Figure 1. The flowchart of PHR-search.

PHR-search: A novel supervised search framework based on PSI-BLAST for protein remote homology detection

  • Motivation: Protein remote homology detection is one of the most fundamental research for protein structure and function prediction. Most search methods for protein remote homology detection are evaluated on the Structural Classification of Proteins-extended (SCOPe) benchmark, but the diversity hierarchical structure relationships between the query protein and candidate proteins are ignored by these methods.
  • Results: In order to further improve the predictive performance for protein remote homology detection, a search framework based on the predicted protein hierarchical relationships (PHR-search) is proposed. In the HSP-search framework, the superfamily level prediction information is obtained by extracting the local and global features of Hidden Markov Model (HMM) profile through a convolution neural network, and it is converted to fold level and class level prediction information according to the predicted hierarchical relationships of SCOPe. Based on these predicted protein hierarchical relationships, filtering strategy and re-ranking strategy are used to construct the two-level search of HSP-search. Experimental results show that the PHR-search framework achieves the state-of-the-art performance by employing five basic search methods, including HHblits, JackHMMER, PSI-BLAST, DELTA-BLAST and PSI-BLASTexB.

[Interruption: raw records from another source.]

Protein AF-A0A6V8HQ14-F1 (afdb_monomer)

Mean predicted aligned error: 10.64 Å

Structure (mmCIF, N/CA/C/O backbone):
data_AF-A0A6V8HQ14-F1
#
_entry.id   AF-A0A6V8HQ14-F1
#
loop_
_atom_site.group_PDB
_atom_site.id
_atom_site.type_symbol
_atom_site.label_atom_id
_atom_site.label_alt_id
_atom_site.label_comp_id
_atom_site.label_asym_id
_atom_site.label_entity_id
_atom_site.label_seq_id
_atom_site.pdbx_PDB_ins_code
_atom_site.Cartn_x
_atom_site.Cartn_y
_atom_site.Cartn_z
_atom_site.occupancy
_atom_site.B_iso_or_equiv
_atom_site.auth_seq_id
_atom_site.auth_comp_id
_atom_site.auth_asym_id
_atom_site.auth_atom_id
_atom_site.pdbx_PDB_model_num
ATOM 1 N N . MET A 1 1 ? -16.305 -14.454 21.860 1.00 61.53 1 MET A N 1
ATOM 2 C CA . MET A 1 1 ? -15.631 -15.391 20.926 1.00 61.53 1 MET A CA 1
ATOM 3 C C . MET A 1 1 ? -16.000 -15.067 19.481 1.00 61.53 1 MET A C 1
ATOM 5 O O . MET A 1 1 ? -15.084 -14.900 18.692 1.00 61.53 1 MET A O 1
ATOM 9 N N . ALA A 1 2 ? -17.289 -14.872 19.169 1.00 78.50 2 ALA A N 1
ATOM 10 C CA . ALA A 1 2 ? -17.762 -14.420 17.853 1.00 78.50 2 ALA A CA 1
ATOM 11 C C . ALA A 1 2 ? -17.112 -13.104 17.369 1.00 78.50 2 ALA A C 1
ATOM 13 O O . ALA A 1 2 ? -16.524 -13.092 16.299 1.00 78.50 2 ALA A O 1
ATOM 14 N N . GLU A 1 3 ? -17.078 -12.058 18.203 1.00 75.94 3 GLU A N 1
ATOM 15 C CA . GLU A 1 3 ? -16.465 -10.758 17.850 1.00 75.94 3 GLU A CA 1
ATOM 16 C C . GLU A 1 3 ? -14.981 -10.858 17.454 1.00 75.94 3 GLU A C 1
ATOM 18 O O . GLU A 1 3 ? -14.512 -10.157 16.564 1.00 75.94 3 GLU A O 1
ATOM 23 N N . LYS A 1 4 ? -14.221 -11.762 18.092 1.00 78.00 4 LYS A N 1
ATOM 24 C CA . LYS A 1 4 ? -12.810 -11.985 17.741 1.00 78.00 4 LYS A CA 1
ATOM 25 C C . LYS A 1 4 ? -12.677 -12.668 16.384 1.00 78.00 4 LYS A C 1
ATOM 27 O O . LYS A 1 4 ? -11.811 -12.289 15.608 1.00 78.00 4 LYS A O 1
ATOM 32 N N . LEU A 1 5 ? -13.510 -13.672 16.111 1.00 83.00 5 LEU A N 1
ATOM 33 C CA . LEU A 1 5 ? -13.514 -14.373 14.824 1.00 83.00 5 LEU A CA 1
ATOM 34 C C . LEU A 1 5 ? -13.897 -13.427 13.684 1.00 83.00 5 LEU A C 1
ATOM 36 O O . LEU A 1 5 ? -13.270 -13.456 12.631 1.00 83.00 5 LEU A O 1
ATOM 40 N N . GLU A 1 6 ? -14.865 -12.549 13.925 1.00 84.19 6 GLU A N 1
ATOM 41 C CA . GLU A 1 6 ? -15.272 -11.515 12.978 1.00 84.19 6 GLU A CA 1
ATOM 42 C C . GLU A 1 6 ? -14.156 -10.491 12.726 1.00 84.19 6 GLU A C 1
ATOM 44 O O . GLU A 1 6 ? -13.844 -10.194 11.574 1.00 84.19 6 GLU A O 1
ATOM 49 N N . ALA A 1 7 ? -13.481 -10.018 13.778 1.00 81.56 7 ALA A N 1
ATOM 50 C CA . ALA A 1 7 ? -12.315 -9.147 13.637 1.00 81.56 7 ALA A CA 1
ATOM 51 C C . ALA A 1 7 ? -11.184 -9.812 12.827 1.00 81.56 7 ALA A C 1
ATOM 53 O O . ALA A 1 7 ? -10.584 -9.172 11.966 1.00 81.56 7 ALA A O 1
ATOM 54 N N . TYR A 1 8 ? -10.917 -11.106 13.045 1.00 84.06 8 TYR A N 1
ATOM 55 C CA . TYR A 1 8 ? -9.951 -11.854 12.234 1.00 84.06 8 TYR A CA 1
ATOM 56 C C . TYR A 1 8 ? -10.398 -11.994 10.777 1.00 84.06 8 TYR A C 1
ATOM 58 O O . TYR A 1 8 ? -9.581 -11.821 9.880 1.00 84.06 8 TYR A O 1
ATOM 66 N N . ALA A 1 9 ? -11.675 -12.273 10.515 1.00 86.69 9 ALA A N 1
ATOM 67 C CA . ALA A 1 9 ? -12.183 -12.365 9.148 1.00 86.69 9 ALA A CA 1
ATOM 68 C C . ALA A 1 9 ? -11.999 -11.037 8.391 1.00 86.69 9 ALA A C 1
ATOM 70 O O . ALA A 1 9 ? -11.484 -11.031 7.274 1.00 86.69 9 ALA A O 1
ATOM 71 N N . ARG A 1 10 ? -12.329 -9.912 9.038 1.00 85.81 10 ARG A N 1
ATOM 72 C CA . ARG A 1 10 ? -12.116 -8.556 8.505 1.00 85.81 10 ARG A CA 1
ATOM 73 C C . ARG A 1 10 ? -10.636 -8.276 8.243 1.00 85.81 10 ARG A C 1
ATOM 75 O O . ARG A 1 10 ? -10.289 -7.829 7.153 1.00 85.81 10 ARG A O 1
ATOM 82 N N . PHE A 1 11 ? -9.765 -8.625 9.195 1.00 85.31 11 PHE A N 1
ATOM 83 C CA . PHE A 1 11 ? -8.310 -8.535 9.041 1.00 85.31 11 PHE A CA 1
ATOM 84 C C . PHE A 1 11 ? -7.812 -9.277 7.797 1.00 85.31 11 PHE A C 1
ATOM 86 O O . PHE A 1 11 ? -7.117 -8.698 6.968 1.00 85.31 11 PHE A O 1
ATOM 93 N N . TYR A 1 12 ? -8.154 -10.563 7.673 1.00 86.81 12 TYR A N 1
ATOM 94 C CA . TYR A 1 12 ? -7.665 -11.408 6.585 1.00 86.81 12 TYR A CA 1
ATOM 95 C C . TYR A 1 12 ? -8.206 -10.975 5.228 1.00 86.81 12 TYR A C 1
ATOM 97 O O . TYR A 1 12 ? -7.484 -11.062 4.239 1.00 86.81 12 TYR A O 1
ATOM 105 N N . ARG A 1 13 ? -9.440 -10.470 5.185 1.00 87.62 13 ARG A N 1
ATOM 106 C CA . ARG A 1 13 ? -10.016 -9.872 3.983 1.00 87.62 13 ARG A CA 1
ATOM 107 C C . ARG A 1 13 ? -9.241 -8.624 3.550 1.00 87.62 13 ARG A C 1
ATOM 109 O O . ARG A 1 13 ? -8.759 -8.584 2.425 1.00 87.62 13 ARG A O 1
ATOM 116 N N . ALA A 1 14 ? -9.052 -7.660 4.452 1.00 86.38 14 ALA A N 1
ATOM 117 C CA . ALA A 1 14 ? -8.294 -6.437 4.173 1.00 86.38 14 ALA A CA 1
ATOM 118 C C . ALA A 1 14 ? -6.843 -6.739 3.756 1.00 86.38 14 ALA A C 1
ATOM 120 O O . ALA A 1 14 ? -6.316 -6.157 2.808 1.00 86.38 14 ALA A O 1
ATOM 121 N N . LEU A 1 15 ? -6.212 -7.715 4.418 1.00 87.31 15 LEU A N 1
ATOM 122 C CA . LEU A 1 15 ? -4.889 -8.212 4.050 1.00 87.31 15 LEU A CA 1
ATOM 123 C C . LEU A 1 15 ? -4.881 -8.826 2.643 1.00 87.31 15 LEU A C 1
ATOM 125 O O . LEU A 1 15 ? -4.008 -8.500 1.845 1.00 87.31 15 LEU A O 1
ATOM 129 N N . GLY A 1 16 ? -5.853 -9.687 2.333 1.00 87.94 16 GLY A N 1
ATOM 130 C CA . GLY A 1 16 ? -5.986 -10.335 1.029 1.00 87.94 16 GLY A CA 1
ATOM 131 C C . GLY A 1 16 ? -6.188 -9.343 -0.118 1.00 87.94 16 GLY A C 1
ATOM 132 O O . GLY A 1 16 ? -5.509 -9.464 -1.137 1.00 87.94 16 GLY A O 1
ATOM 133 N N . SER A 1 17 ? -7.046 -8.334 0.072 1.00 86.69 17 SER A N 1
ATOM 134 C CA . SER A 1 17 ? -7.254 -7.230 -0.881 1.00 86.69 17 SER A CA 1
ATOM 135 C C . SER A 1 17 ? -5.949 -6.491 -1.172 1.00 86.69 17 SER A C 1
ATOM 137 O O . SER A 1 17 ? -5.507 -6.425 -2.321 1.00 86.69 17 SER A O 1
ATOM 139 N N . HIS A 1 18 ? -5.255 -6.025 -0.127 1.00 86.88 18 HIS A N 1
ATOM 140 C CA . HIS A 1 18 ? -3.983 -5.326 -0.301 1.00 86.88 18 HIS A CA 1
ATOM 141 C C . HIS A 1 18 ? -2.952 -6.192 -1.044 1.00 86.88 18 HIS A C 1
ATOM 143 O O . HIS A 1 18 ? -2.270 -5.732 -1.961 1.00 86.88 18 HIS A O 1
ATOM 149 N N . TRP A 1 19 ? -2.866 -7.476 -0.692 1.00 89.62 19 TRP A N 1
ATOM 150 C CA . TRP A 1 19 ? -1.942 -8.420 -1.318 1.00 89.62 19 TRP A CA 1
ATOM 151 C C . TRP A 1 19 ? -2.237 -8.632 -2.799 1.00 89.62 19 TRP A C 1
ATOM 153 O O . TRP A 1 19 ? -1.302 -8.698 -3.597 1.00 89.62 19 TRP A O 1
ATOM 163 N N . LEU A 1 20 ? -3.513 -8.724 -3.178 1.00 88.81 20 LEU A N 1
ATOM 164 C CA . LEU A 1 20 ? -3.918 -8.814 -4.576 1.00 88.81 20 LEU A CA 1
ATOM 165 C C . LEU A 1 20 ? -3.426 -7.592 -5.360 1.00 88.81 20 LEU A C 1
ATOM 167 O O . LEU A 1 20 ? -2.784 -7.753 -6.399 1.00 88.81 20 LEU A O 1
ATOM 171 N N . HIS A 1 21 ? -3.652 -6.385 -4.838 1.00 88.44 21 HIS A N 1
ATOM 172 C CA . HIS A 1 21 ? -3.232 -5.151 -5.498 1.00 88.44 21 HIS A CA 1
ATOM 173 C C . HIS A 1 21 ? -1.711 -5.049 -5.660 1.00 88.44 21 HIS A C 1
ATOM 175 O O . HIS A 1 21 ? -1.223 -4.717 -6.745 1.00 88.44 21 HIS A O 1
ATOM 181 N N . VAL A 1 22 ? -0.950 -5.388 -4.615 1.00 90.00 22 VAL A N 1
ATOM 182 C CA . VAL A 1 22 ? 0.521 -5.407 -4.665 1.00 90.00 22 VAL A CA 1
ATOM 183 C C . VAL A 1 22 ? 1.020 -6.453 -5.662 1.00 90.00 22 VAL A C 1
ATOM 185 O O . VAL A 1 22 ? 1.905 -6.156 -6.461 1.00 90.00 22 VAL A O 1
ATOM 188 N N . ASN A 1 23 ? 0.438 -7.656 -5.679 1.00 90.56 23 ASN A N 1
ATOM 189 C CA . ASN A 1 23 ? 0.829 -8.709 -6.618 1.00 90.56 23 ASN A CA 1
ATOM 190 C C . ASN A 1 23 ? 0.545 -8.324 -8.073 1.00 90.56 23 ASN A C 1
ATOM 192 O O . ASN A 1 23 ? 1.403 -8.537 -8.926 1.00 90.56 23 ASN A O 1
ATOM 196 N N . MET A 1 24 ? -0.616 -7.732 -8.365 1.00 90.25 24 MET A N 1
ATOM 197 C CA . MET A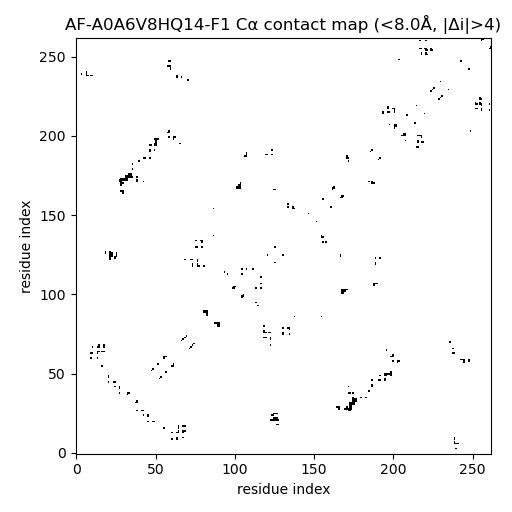 1 24 ? -0.941 -7.237 -9.708 1.00 90.25 24 MET A CA 1
ATOM 198 C C . MET A 1 24 ? 0.023 -6.126 -10.138 1.00 90.25 24 MET A C 1
ATOM 200 O O . MET A 1 24 ? 0.562 -6.164 -11.244 1.00 90.25 24 MET A O 1
ATOM 204 N N . THR A 1 25 ? 0.302 -5.186 -9.231 1.00 88.25 25 THR A N 1
ATOM 205 C CA . THR A 1 25 ? 1.249 -4.083 -9.446 1.00 88.25 25 THR A CA 1
ATOM 206 C C . THR A 1 25 ? 2.655 -4.602 -9.740 1.00 88.25 25 THR A C 1
ATOM 208 O O . THR A 1 25 ? 3.285 -4.190 -10.713 1.00 88.25 25 THR A O 1
ATOM 211 N N . TRP A 1 26 ? 3.145 -5.534 -8.922 1.00 88.00 26 TRP A N 1
ATOM 212 C CA . TRP A 1 26 ? 4.455 -6.146 -9.108 1.00 88.00 26 TRP A CA 1
ATOM 213 C C . TRP A 1 26 ? 4.519 -6.947 -10.409 1.00 88.00 26 TRP A C 1
ATOM 215 O O . TRP A 1 26 ? 5.448 -6.750 -11.186 1.00 88.00 26 TRP A O 1
ATOM 225 N N . THR A 1 27 ? 3.509 -7.778 -10.690 1.00 88.25 27 THR A N 1
ATOM 226 C CA . THR A 1 27 ? 3.450 -8.610 -11.904 1.00 88.25 27 THR A CA 1
ATOM 227 C C . THR A 1 27 ? 3.513 -7.751 -13.160 1.00 88.25 27 THR A C 1
ATOM 229 O O . THR A 1 27 ? 4.293 -8.049 -14.061 1.00 88.25 27 THR A O 1
ATOM 232 N N . ALA A 1 28 ? 2.749 -6.657 -13.218 1.00 86.75 28 ALA A N 1
ATOM 233 C CA . ALA A 1 28 ? 2.810 -5.726 -14.340 1.00 86.75 28 ALA A CA 1
ATOM 234 C C . ALA A 1 28 ? 4.172 -5.024 -14.448 1.00 86.75 28 ALA A C 1
ATOM 236 O O . ALA A 1 28 ? 4.665 -4.841 -15.559 1.00 86.75 28 ALA A O 1
ATOM 237 N N . GLY A 1 29 ? 4.797 -4.685 -13.316 1.00 81.50 29 GLY A N 1
ATOM 238 C CA . GLY A 1 29 ? 6.119 -4.056 -13.277 1.00 81.50 29 GLY A CA 1
ATOM 239 C C . GLY A 1 29 ? 7.269 -4.962 -13.722 1.00 81.50 29 GLY A C 1
ATOM 240 O O . GLY A 1 29 ? 8.240 -4.462 -14.274 1.00 81.50 29 GLY A O 1
ATOM 241 N N . VAL A 1 30 ? 7.171 -6.280 -13.524 1.00 82.25 30 VAL A N 1
ATOM 242 C CA . VAL A 1 30 ? 8.196 -7.245 -13.983 1.00 82.25 30 VAL A CA 1
ATOM 243 C C . VAL A 1 30 ? 7.866 -7.882 -15.337 1.00 82.25 30 VAL A C 1
ATOM 245 O O . VAL A 1 30 ? 8.642 -8.683 -15.857 1.00 82.25 30 VAL A O 1
ATOM 248 N N . SER A 1 31 ? 6.710 -7.552 -15.915 1.00 83.88 31 SER A N 1
ATOM 249 C CA . SER A 1 31 ? 6.293 -8.057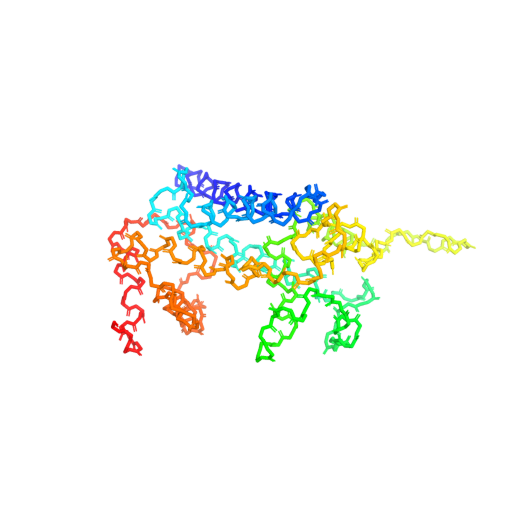 -17.222 1.00 83.88 31 SER A CA 1
ATOM 250 C C . SER A 1 31 ? 6.942 -7.275 -18.362 1.00 83.88 31 SER A C 1
ATOM 252 O O . SER A 1 31 ? 7.189 -6.072 -18.267 1.00 83.88 31 SER A O 1
ATOM 254 N N . ARG A 1 32 ? 7.174 -7.967 -19.483 1.00 82.94 32 ARG A N 1
ATOM 255 C CA . ARG A 1 32 ? 7.535 -7.328 -20.750 1.00 82.94 32 ARG A CA 1
ATOM 256 C C . ARG A 1 32 ? 6.262 -6.913 -21.479 1.00 82.94 32 ARG A C 1
ATOM 258 O O . ARG A 1 32 ? 5.462 -7.776 -21.841 1.00 82.94 32 ARG A O 1
ATOM 265 N N . HIS A 1 33 ? 6.105 -5.619 -21.730 1.00 83.81 33 HIS A N 1
ATOM 266 C CA . HIS A 1 33 ? 4.975 -5.078 -22.488 1.00 83.81 33 HIS A CA 1
ATOM 267 C C . HIS A 1 33 ? 5.337 -4.971 -23.968 1.00 83.81 33 HIS A C 1
ATOM 269 O O . HIS A 1 33 ? 6.486 -4.692 -24.313 1.00 83.81 33 HIS A O 1
ATOM 275 N N . ALA A 1 34 ? 4.369 -5.223 -24.851 1.00 85.44 34 ALA A N 1
ATOM 276 C CA . ALA A 1 34 ? 4.598 -5.171 -26.297 1.00 85.44 34 ALA A CA 1
ATOM 277 C C . ALA A 1 34 ? 4.996 -3.758 -26.752 1.00 85.44 34 ALA A C 1
ATOM 279 O O . ALA A 1 34 ? 5.955 -3.598 -27.503 1.00 85.44 34 ALA A O 1
ATOM 280 N N . ASP A 1 35 ? 4.291 -2.753 -26.235 1.00 82.94 35 ASP A N 1
ATOM 281 C CA . ASP A 1 35 ? 4.491 -1.333 -26.499 1.00 82.94 35 ASP A CA 1
ATOM 282 C C . ASP A 1 35 ? 4.025 -0.487 -25.295 1.00 82.94 35 ASP A C 1
ATOM 284 O O . ASP A 1 35 ? 3.543 -1.009 -24.282 1.00 82.94 35 ASP A O 1
ATOM 288 N N . PHE A 1 36 ? 4.187 0.836 -25.398 1.00 80.88 36 PHE A N 1
ATOM 289 C CA . PHE A 1 36 ? 3.783 1.781 -24.354 1.00 80.88 36 PHE A CA 1
ATOM 290 C C . PHE A 1 36 ? 2.265 1.790 -24.106 1.00 80.88 36 PHE A C 1
ATOM 292 O O . PHE A 1 36 ? 1.838 1.956 -22.967 1.00 80.88 36 PHE A O 1
ATOM 299 N N . SER A 1 37 ? 1.445 1.567 -25.138 1.00 83.81 37 SER A N 1
ATOM 300 C CA . SER A 1 37 ? -0.016 1.542 -24.995 1.00 83.81 37 SER A CA 1
ATOM 301 C C . SER A 1 37 ? -0.459 0.353 -24.147 1.00 83.81 37 SER A C 1
ATOM 303 O O . SER A 1 37 ? -1.260 0.514 -23.234 1.00 83.81 37 SER A O 1
ATOM 305 N N . ALA A 1 38 ? 0.102 -0.831 -24.400 1.00 84.25 38 ALA A N 1
ATOM 306 C CA . ALA A 1 38 ? -0.171 -2.031 -23.618 1.00 84.25 38 ALA A CA 1
ATOM 307 C C . ALA A 1 38 ? 0.265 -1.874 -22.151 1.00 84.25 38 ALA A C 1
ATOM 309 O O . ALA A 1 38 ? -0.427 -2.343 -21.245 1.00 84.25 38 ALA A O 1
ATOM 310 N N . CYS A 1 39 ? 1.388 -1.185 -21.920 1.00 82.75 39 CYS A N 1
ATOM 311 C CA . CYS A 1 39 ? 1.859 -0.825 -20.586 1.00 82.75 39 CYS A CA 1
ATOM 312 C C . CYS A 1 39 ? 0.859 0.097 -19.864 1.00 82.75 39 CYS A C 1
ATOM 314 O O . CYS A 1 39 ? 0.400 -0.235 -18.770 1.00 82.75 39 CYS A O 1
ATOM 316 N N . GLU A 1 40 ? 0.471 1.219 -20.477 1.00 83.19 40 GLU A N 1
ATOM 317 C CA . GLU A 1 40 ? -0.502 2.155 -19.893 1.00 83.19 40 GLU A CA 1
ATOM 318 C C . GLU A 1 40 ? -1.869 1.498 -19.661 1.00 83.19 40 GLU A C 1
ATOM 320 O O . GLU A 1 40 ? -2.478 1.716 -18.617 1.00 83.19 40 GLU A O 1
ATOM 325 N N . ASP A 1 41 ? -2.330 0.627 -20.561 1.00 86.75 41 ASP A N 1
ATOM 326 C CA . ASP A 1 41 ? -3.580 -0.118 -20.379 1.00 86.75 41 ASP A CA 1
ATOM 327 C C . ASP A 1 41 ? -3.517 -1.067 -19.173 1.00 86.75 41 ASP A C 1
ATOM 329 O O . ASP A 1 41 ? -4.494 -1.208 -18.427 1.00 86.75 41 ASP A O 1
ATOM 333 N N . ALA A 1 42 ? -2.382 -1.743 -18.966 1.00 87.06 42 ALA A N 1
ATOM 334 C CA . ALA A 1 42 ? -2.181 -2.625 -17.820 1.00 87.06 42 ALA A CA 1
ATOM 335 C C . ALA A 1 42 ? -2.170 -1.830 -16.506 1.00 87.06 42 ALA A C 1
ATOM 337 O O . ALA A 1 42 ? -2.888 -2.173 -15.562 1.00 87.06 42 ALA A O 1
ATOM 338 N N . PHE A 1 43 ? -1.409 -0.737 -16.457 1.00 85.06 43 PHE A N 1
ATOM 339 C CA . PHE A 1 43 ? -1.315 0.105 -15.268 1.00 85.06 43 PHE A CA 1
ATOM 340 C C . PHE A 1 43 ? -2.584 0.917 -15.000 1.00 85.06 43 PHE A C 1
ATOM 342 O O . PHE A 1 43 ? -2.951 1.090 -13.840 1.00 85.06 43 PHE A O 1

The non-homology proteins in different levels of SCOPe

Figure 2. The non-homology proteins in different levels of SCOPe.

  • Although the existing methods have achieved the state-of-the-art performance, they are still affected by non-homologous proteins. In this study, non-homologous proteins are further distinguished according to the predicted protein hierarchical relationships of Structural Classification of Proteins-extended (SCOPe) database, which is a golden benchmark for protein remote homology detection. In SCOPe benchmark, because all the protein sequences are organized in a hierarchical structures, there are three cases for non-homologous proteins. According to the distributions of three types of non-homologous proteins in the search results of basic search methods, we can see that many non-homologous proteins belong to different folds or classes with query protein sequence. It indicates that distinguishing non-homologous proteins from the fold-level and class-level will improve performance of basic search methods.